Baiano de Jacobina, ex-presidente da Câmara de Cubatão (entre 1976 e 1990), ex-trabalhador na Refinaria Presidente Bernardes e na Cosipa (onde lutou pelo turno de seis horas), Cajé era um jovem advogado quando foi detido pela polícia dentro do Fórum, minutos antes de uma audiência no prédio da Rua Rio de Janeiro, em Cubatão, onde hoje funciona uma escola.
‘‘Me levaram de camburão. Só tive tempo de pedir que avisassem o juiz, a OAB e a família.
Dali, pegaram o Moacir Oliveira, na porta do Sindicato dos Metalúrgicos de Santos, e nos levaram para o Doi-Codi, nas Rua Tutóia, em São Paulo.
Eu era bem mais magro, mas acharam que tinha corpo bom para apanhar. E sem explicação nenhuma, já comecei apanhando ali mesmo, porque era um ‘‘comunista safado’’.
Eles nos obrigaram a vestir macacões apertados, sem cintos e sem cadarços nos sapatos.
Apanhei tanto quanto meus companheiros.
O que mais nos doía era a dor moral, fazer as necessidades num buraco, como animais, no meio de todos.
Passamos por choques elétricos, na Cadeira do Dragão, amarrados pelos braços, pés e troncos, usada para arrancar confissões durante a ditadura militar.
Ficávamos encapuzados, com uma espécie de máscara de borracha que fazia doer a cabeça, para não poder identificar os algozes.
Um dia, colocaram um companheiro do meu lado que passava por torturas na cadeira.
Tínhamos que olhar para o chão.
Mesmo com o capuz, consegui ver que ele calçava uma espécie de botina marrom.
De repente, parou de gritar, provavelmente desmaiado ou morto.
E foi levado dali. Até hoje, acho que era o Vladimir (Herzog), porque no dia seguinte, todo o tratamento mudou.
Fomos levados do Doi-Codi para o Dops, onde hoje está essa exposição.

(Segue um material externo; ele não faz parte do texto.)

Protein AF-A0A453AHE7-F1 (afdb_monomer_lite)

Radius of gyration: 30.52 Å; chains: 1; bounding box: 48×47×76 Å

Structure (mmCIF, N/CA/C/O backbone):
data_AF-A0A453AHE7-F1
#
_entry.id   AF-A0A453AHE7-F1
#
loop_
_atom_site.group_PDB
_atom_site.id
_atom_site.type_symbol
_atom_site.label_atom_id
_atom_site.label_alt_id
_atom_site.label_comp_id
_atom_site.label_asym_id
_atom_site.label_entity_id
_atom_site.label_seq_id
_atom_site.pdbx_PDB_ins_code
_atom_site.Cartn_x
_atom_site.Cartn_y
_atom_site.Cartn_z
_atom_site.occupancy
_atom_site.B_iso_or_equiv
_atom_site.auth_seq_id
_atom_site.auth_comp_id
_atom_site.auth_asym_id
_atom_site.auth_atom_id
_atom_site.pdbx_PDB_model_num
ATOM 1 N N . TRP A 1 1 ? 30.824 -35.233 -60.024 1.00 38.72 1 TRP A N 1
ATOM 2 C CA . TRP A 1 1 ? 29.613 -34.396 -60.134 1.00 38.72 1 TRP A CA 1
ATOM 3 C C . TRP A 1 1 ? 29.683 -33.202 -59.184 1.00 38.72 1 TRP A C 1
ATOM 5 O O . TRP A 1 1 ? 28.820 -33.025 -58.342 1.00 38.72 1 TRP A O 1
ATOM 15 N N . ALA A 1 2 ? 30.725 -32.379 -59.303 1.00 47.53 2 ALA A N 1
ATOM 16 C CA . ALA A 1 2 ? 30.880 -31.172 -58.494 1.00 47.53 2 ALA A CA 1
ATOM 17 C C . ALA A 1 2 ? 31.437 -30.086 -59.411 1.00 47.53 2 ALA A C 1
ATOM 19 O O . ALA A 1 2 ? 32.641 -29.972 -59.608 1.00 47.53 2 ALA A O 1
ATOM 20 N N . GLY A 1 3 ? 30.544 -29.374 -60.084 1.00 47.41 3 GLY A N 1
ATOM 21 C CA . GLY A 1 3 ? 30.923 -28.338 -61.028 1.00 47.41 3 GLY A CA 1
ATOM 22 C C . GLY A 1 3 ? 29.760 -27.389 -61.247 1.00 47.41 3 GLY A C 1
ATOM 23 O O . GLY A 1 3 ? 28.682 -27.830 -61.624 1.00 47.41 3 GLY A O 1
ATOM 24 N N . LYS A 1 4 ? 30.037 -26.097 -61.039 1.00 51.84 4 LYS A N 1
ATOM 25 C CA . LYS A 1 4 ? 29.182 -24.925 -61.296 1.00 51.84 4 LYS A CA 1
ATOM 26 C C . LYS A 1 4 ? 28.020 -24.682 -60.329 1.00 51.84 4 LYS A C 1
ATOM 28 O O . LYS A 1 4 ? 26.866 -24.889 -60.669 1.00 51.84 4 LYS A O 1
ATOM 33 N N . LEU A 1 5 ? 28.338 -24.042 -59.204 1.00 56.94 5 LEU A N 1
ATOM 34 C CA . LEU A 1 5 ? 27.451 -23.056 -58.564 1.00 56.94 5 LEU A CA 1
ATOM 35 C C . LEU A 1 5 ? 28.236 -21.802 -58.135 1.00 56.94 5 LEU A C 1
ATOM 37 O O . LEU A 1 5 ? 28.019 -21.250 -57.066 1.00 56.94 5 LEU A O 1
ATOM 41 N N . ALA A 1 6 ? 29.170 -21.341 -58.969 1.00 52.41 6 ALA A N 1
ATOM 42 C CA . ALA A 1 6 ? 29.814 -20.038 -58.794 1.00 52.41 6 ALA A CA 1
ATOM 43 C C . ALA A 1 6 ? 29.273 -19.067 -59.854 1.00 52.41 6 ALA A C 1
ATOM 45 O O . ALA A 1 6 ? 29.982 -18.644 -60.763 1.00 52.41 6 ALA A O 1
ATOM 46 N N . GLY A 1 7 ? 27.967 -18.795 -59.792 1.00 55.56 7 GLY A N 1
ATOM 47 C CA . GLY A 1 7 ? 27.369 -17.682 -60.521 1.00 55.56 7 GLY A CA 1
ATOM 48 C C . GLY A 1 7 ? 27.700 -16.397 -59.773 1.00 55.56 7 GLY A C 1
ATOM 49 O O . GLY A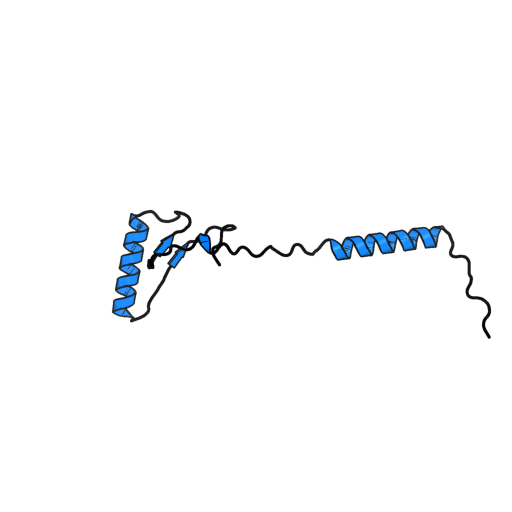 1 7 ? 27.328 -16.265 -58.610 1.00 55.56 7 GLY A O 1
ATOM 50 N N . ALA A 1 8 ? 28.437 -15.486 -60.409 1.00 64.00 8 ALA A N 1
ATOM 51 C CA . ALA A 1 8 ? 28.771 -14.188 -59.838 1.00 64.00 8 ALA A CA 1
ATOM 52 C C . ALA A 1 8 ? 27.481 -13.468 -59.421 1.00 64.00 8 ALA A C 1
ATOM 54 O O . ALA A 1 8 ? 26.666 -13.099 -60.268 1.00 64.00 8 ALA A O 1
ATOM 55 N N . VAL A 1 9 ? 27.273 -13.304 -58.113 1.00 63.16 9 VAL A N 1
ATOM 56 C CA . VAL A 1 9 ? 26.123 -12.562 -57.599 1.00 63.16 9 VAL A CA 1
ATOM 57 C C . VAL A 1 9 ? 26.282 -11.117 -58.077 1.00 63.16 9 VAL A C 1
ATOM 59 O O . VAL A 1 9 ? 27.309 -10.496 -57.786 1.00 63.16 9 VAL A O 1
ATOM 62 N N . PRO A 1 10 ? 25.323 -10.564 -58.840 1.00 72.19 10 PRO A N 1
ATOM 63 C CA . PRO A 1 10 ? 25.447 -9.206 -59.341 1.00 72.19 10 PRO A CA 1
ATOM 64 C C . PRO A 1 10 ? 25.549 -8.258 -58.147 1.00 72.19 10 PRO A C 1
ATOM 66 O O . PRO A 1 10 ? 24.799 -8.391 -57.181 1.00 72.19 10 PRO A O 1
ATOM 69 N N . TRP A 1 11 ? 26.466 -7.289 -58.199 1.00 66.31 11 TRP A N 1
ATOM 70 C CA . TRP A 1 11 ? 26.780 -6.427 -57.049 1.00 66.31 11 TRP A CA 1
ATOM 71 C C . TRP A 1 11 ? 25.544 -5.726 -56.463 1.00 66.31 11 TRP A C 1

Fiquei na cela 4 ou 11, não me recordo. Mas ali encontrei os jornalistas Rodolfo Konder, Paulo Markum e Duque Estrada, colegas de Vladimir. Soube depois que a transferência se devera à morte de Herzog.
Foi como se tivéssemos mudado do inferno para o paraíso.
O carcereiro era o Dulcídio Vanderlei Bosquila, que seria árbitro de futebol.
Nos deu leite, café, pão.
Ninguém nos torturou mais.
No 18º dia me chamaram e disseram: ‘‘Tá livre. Saí sem olhar para trás’’.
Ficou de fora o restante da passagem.